The final section begins with "Precision Medicine", which includes directly altering the DNA of human beings potentially, unlike the synthetic biology chapter, largely in the context of the treatment of cancer and genetic disorders. It also covers ways to more accurately monitor and report on one's health, and the privacy and financial issues that could ensue. Next is "Bioprinting", about the creation of synthetic organs for transplantation into humans. The nota bene and part of the conclusion discuss the logistics of organ markets and organ-matching markets. The final chapter is "Brain-Computer Interfaces", summarizing the current capabilities of devices to read the brain and the brain to control external devices, with increasing severity of invasiveness. It also covers the ability to modify the brain's functionality and writing into the brain.

There is also a conclusion, subtitled "Less Soonisher, or The Graveyard of Lost Chapters", which details content that was cut from the book either because they could not write enough to justify a full chapter, were too similar to other chapters, or had doubts about how likely the adoption of the technology actually was. This included quantum computing, which they say was the chapter they had spent the most time on of any in the book.

== Background ==
Zach Weinersmith, the author of the webcomic Saturday Morning Breakfast Cereal, started working on Soonish with his wife Kelly in 2015 after meeting a literary agent who was interested in pitching a book by him. They initially planned to include 50 technologies, but eventually reduced that all the way down to 10 for the sake of the book's length without depth being compromised; additionally, the earlier drafts were more oriented towards teenagers who might be interested in working in the field. A completed chapter on "Advanced Nuclear Power" was removed from the final release as well due to size limitations, and later released online for free.
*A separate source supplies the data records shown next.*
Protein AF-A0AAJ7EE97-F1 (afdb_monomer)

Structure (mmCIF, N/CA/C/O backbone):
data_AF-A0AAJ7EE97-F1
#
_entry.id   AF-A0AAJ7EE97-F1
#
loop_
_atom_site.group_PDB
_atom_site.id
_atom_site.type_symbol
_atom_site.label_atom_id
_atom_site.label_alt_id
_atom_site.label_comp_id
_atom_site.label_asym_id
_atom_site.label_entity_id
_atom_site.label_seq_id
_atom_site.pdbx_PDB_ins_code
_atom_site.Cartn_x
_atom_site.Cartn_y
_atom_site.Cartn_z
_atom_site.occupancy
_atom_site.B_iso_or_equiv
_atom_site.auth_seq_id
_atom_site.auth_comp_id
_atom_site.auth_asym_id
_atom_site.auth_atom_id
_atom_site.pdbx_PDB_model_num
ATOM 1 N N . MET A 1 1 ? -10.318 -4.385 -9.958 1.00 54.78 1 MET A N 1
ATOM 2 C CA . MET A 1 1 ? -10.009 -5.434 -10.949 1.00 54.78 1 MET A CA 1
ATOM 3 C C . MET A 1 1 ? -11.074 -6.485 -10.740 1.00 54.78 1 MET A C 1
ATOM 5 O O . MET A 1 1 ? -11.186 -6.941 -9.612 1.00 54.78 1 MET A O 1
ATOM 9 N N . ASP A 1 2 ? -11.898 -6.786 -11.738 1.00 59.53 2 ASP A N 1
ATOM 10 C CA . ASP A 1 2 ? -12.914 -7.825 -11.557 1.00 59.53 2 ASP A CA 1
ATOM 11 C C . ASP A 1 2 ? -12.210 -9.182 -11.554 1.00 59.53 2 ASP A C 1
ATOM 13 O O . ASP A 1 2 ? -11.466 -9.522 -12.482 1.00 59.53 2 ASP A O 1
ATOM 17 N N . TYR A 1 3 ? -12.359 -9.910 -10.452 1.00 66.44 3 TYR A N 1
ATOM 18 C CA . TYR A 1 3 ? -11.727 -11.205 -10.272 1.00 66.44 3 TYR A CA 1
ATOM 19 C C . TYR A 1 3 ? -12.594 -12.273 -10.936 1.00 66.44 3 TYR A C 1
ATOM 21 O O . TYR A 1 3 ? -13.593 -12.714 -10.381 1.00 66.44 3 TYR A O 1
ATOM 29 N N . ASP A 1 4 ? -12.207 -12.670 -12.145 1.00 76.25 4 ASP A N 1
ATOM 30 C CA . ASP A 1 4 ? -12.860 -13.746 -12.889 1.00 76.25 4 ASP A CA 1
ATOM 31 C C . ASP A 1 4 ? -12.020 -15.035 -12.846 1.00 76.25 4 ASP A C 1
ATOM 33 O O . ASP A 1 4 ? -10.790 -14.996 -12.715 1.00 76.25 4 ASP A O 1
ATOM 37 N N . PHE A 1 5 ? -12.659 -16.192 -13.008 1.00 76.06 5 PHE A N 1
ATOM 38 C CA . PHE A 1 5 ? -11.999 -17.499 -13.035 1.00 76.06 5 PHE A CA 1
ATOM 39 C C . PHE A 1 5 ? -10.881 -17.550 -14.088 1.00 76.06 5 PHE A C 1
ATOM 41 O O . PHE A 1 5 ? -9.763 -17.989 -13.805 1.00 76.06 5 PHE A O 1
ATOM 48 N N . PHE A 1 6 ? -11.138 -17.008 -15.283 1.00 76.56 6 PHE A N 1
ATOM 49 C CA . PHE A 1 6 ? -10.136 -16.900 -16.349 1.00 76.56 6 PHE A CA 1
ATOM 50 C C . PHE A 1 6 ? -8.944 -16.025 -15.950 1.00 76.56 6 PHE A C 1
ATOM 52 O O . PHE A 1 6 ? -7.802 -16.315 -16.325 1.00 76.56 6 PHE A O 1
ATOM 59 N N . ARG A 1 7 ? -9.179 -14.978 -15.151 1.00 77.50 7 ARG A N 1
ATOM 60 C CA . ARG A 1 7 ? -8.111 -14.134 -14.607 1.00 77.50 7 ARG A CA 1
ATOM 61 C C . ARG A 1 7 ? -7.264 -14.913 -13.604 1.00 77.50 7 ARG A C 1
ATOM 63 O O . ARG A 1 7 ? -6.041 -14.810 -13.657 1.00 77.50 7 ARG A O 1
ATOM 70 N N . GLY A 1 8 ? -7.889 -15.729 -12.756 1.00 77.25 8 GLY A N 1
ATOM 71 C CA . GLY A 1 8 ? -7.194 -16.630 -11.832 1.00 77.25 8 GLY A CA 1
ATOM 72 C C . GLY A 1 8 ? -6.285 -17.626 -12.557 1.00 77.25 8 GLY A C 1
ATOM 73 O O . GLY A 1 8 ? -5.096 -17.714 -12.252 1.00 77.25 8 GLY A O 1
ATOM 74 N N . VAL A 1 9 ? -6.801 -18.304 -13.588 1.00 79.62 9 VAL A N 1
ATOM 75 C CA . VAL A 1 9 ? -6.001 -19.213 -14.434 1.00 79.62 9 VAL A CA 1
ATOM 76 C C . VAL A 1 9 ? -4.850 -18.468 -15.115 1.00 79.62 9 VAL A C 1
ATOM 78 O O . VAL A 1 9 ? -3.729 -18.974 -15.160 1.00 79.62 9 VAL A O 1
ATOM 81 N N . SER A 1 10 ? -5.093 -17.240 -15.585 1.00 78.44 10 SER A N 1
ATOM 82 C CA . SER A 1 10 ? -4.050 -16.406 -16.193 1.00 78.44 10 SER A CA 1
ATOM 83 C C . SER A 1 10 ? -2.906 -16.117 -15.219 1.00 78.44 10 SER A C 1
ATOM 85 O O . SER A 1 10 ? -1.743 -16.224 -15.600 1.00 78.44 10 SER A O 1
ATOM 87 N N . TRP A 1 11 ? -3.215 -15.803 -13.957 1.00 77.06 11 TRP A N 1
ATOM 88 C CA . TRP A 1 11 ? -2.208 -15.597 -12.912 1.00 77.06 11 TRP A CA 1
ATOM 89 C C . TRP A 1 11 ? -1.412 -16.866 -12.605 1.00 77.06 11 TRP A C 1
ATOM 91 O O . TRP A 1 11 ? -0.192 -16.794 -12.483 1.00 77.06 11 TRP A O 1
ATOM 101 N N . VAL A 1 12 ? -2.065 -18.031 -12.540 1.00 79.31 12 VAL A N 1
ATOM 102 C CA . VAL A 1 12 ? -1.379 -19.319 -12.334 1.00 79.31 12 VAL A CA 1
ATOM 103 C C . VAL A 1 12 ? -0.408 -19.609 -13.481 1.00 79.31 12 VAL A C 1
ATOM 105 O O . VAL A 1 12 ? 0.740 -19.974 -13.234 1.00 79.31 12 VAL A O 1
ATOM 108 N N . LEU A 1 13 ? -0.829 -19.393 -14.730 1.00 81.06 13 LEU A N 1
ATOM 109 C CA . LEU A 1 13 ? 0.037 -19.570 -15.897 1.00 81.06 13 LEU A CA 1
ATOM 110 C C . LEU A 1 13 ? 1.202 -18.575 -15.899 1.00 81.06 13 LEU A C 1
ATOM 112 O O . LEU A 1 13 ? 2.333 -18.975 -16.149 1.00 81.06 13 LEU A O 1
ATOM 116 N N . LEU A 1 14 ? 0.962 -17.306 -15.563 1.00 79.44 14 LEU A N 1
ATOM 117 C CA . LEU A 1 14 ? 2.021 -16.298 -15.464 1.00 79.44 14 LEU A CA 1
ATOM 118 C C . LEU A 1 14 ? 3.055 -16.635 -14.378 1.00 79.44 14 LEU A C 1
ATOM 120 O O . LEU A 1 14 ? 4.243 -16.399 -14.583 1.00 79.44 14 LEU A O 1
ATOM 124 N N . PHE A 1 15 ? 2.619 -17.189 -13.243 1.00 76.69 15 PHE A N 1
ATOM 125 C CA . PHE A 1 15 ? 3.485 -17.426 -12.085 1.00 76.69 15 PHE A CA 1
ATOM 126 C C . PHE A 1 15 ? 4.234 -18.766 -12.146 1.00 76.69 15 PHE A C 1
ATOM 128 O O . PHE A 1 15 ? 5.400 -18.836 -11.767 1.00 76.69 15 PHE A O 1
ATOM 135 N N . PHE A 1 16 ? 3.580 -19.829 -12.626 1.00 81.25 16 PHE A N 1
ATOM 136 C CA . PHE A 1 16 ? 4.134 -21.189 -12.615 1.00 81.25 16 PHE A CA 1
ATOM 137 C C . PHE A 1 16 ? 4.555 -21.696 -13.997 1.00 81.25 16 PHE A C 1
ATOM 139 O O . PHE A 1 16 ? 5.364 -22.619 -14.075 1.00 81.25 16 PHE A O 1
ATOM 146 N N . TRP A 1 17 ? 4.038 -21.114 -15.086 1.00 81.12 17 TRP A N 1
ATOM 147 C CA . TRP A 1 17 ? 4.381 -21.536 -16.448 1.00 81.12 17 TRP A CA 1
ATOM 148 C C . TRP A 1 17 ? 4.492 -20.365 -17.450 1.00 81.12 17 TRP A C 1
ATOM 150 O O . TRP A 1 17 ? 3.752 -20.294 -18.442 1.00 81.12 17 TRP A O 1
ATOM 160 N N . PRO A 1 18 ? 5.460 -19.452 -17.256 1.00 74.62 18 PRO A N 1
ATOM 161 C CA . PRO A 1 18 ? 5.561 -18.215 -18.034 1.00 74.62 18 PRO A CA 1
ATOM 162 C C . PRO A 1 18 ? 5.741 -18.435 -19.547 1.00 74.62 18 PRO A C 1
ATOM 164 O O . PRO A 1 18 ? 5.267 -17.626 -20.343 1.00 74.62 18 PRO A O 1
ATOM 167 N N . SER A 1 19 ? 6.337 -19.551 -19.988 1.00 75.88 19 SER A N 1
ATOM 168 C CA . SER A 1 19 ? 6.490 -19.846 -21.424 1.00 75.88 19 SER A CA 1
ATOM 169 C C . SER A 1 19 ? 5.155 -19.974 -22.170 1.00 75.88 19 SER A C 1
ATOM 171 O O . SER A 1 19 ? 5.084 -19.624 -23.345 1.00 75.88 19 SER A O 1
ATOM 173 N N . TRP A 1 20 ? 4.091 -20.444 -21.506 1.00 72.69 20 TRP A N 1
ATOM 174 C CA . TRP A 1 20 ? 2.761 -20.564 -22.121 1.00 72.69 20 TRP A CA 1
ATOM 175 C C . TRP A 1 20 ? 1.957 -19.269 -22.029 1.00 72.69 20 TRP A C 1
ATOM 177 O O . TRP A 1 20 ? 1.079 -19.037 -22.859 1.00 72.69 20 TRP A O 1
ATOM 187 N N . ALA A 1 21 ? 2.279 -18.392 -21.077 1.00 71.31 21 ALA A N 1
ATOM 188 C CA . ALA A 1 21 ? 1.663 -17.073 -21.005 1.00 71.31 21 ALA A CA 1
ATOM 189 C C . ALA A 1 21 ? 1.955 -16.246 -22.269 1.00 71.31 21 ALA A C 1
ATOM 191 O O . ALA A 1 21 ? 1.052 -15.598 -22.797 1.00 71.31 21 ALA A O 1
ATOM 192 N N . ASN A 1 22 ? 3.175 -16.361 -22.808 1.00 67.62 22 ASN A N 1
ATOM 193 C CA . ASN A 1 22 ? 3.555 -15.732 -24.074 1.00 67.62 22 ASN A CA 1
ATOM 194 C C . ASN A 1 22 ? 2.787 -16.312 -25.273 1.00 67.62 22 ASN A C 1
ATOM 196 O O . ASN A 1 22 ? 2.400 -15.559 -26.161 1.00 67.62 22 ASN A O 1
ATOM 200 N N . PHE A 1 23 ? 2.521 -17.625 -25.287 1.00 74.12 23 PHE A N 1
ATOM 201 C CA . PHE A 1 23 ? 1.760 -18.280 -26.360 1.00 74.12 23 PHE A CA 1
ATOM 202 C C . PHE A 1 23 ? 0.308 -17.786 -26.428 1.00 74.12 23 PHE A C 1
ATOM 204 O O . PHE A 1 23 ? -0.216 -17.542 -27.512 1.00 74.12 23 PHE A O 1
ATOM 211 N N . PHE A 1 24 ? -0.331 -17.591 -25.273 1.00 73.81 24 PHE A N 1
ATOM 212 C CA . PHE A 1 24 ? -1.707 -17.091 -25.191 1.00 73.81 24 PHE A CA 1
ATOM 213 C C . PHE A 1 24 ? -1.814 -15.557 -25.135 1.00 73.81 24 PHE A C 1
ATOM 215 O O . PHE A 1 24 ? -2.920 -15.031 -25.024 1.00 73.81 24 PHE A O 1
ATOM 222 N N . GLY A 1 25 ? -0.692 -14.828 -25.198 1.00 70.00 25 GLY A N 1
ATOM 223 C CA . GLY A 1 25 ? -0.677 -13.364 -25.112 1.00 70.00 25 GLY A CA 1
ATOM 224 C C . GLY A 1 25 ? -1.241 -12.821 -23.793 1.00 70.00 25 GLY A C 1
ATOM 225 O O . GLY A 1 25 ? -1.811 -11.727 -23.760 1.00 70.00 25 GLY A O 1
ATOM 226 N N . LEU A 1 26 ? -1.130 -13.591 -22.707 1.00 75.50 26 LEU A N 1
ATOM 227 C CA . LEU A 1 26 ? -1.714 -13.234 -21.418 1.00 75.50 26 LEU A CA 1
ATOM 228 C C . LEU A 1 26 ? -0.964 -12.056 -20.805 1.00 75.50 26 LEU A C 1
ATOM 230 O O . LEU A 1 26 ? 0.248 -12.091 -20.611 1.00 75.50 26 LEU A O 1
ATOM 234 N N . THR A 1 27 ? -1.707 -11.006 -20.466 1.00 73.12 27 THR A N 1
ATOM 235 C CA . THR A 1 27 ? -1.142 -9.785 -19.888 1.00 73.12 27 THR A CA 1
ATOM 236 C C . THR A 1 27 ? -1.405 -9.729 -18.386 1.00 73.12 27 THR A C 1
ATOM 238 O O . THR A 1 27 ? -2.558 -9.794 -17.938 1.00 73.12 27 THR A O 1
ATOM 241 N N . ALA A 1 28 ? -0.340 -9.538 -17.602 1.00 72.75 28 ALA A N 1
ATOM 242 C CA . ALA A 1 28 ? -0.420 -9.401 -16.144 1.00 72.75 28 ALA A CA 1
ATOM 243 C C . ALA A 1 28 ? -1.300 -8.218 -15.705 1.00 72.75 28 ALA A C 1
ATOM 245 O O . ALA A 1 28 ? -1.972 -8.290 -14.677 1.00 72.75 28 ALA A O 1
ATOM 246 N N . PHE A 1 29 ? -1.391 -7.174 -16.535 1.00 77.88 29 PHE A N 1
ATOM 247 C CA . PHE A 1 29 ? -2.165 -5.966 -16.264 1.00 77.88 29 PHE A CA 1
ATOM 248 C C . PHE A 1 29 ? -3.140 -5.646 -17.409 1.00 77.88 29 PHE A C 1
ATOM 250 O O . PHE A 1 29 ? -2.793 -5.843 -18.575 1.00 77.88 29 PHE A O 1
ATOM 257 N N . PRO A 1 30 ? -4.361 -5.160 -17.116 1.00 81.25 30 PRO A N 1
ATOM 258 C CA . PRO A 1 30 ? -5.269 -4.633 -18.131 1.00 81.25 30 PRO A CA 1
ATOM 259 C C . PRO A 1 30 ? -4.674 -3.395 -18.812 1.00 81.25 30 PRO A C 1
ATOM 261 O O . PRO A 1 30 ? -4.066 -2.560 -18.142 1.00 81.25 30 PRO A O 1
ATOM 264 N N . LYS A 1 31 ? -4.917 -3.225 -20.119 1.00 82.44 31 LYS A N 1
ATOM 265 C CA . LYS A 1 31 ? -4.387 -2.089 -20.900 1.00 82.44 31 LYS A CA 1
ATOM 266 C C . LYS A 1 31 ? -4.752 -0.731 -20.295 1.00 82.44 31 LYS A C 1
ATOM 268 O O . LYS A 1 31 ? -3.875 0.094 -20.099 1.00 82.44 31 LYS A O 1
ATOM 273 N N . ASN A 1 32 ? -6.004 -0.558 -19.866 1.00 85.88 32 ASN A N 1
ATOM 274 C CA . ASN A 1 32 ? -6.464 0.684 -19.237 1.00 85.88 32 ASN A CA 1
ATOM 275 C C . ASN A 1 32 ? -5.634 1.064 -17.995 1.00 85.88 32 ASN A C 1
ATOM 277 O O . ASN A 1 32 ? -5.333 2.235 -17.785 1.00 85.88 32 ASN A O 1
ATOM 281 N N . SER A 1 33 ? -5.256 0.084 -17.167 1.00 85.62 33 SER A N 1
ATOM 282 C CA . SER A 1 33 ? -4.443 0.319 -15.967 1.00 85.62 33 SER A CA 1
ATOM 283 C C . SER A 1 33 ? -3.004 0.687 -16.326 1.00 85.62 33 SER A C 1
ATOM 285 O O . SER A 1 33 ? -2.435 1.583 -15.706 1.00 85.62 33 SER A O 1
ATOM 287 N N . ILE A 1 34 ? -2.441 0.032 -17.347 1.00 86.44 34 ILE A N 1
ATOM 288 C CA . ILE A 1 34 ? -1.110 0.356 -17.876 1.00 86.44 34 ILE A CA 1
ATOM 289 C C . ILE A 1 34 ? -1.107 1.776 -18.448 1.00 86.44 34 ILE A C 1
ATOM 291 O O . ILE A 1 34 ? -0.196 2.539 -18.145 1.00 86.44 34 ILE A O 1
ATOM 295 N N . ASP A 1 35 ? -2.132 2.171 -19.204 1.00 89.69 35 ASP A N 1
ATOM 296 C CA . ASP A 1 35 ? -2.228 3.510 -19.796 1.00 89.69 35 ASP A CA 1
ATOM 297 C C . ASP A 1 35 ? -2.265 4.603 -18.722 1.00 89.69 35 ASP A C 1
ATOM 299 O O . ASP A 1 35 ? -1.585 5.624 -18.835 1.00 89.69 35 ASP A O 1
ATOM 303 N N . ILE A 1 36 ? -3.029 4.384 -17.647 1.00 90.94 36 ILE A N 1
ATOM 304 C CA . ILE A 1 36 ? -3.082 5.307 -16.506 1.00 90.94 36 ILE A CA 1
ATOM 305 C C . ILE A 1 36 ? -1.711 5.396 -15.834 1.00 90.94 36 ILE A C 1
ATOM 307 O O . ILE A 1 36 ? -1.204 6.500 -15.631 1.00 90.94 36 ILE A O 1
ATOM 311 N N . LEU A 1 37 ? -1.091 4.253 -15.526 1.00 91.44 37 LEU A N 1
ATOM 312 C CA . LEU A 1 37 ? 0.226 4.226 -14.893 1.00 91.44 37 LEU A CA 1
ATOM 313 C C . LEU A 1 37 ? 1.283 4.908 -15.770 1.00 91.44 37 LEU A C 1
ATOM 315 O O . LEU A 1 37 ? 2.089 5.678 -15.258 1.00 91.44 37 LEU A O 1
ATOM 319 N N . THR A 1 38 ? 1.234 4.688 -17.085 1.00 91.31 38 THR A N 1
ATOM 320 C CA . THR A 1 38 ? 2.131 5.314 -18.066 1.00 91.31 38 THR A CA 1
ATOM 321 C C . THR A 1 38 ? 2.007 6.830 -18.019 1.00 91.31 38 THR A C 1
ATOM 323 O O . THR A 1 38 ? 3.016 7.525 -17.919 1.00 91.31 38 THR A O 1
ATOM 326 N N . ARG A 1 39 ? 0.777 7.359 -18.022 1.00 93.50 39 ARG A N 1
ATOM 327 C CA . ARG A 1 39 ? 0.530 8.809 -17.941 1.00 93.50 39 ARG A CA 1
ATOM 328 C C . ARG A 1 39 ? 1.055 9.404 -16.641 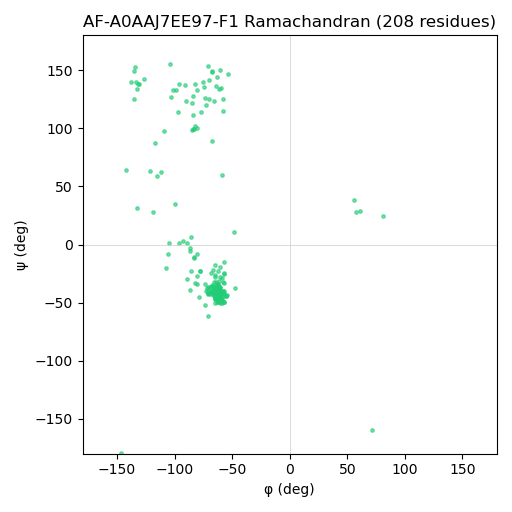1.00 93.50 39 ARG A C 1
ATOM 330 O O . ARG A 1 39 ? 1.666 10.471 -16.667 1.00 93.50 39 ARG A O 1
ATOM 337 N N . VAL A 1 40 ? 0.831 8.726 -15.515 1.00 93.00 40 VAL A N 1
ATOM 338 C CA . VAL A 1 40 ? 1.324 9.168 -14.203 1.00 93.00 40 VAL A CA 1
ATOM 339 C C . VAL A 1 40 ? 2.851 9.151 -14.174 1.00 93.00 40 VAL A C 1
ATOM 341 O O . VAL A 1 40 ? 3.459 10.147 -13.791 1.00 93.00 40 VAL A O 1
ATOM 344 N N . TYR A 1 41 ? 3.464 8.062 -14.639 1.00 91.75 41 TYR A N 1
ATOM 345 C CA . TYR A 1 41 ? 4.915 7.910 -14.714 1.00 91.75 41 TYR A CA 1
ATOM 346 C C . TYR A 1 41 ? 5.554 9.001 -15.578 1.00 91.75 41 TYR A C 1
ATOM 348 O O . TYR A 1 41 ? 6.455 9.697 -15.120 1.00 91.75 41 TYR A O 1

The Weinersmiths did report receiving some negative feedback from a minority of those interviewed for the book, often for how their ideas were presented more than the humor that Soonish used.

=== Publication history ===
Soonish was first published as an ebook and in hardcover by Penguin Press on October 17, 2017, and in paperback on June 4, 2019.

== Reception ==
Soonish received generally positive reviews from critics. It received starred reviews from Publishers Weekly and Booklist, and was also included in Booklists "Top 10 Sci-Tech Books" for 2017 and received an editor's choice award for books for young adults. It was frequently praised for its combination of humor, both in the book's text and in the comics used as illustration, while not letting that take away from seriously discussing the topics presented, and for providing a balanced look at future technologies instead of leaning into blind optimism or cynicism.

Although still positive on the work overall for its humor, education, and quality of research, Ars Technica reviewer Chris Lee considered the comics to be distracting, although funny, and chapters to be somewhat lacking in depth. Several other reviewers considered the humor and writing to be excessive at times. Although considering it to be "resolutely American in style", Dominic Lenton of Engineering & Technology wrote that Soonish avoided being "grating" thanks to a light touch of applied humor. Sciences Colin McCormick praised the humor and breadth of topics covered within the same book, but considered the "how it could change the world" sections towards the end of chapter to often be unfeasible.

Soonish was a New York Times best seller for "Science" in the month after it was released, and spent one week on the general hardcover and combined print/ebook non-fiction lists.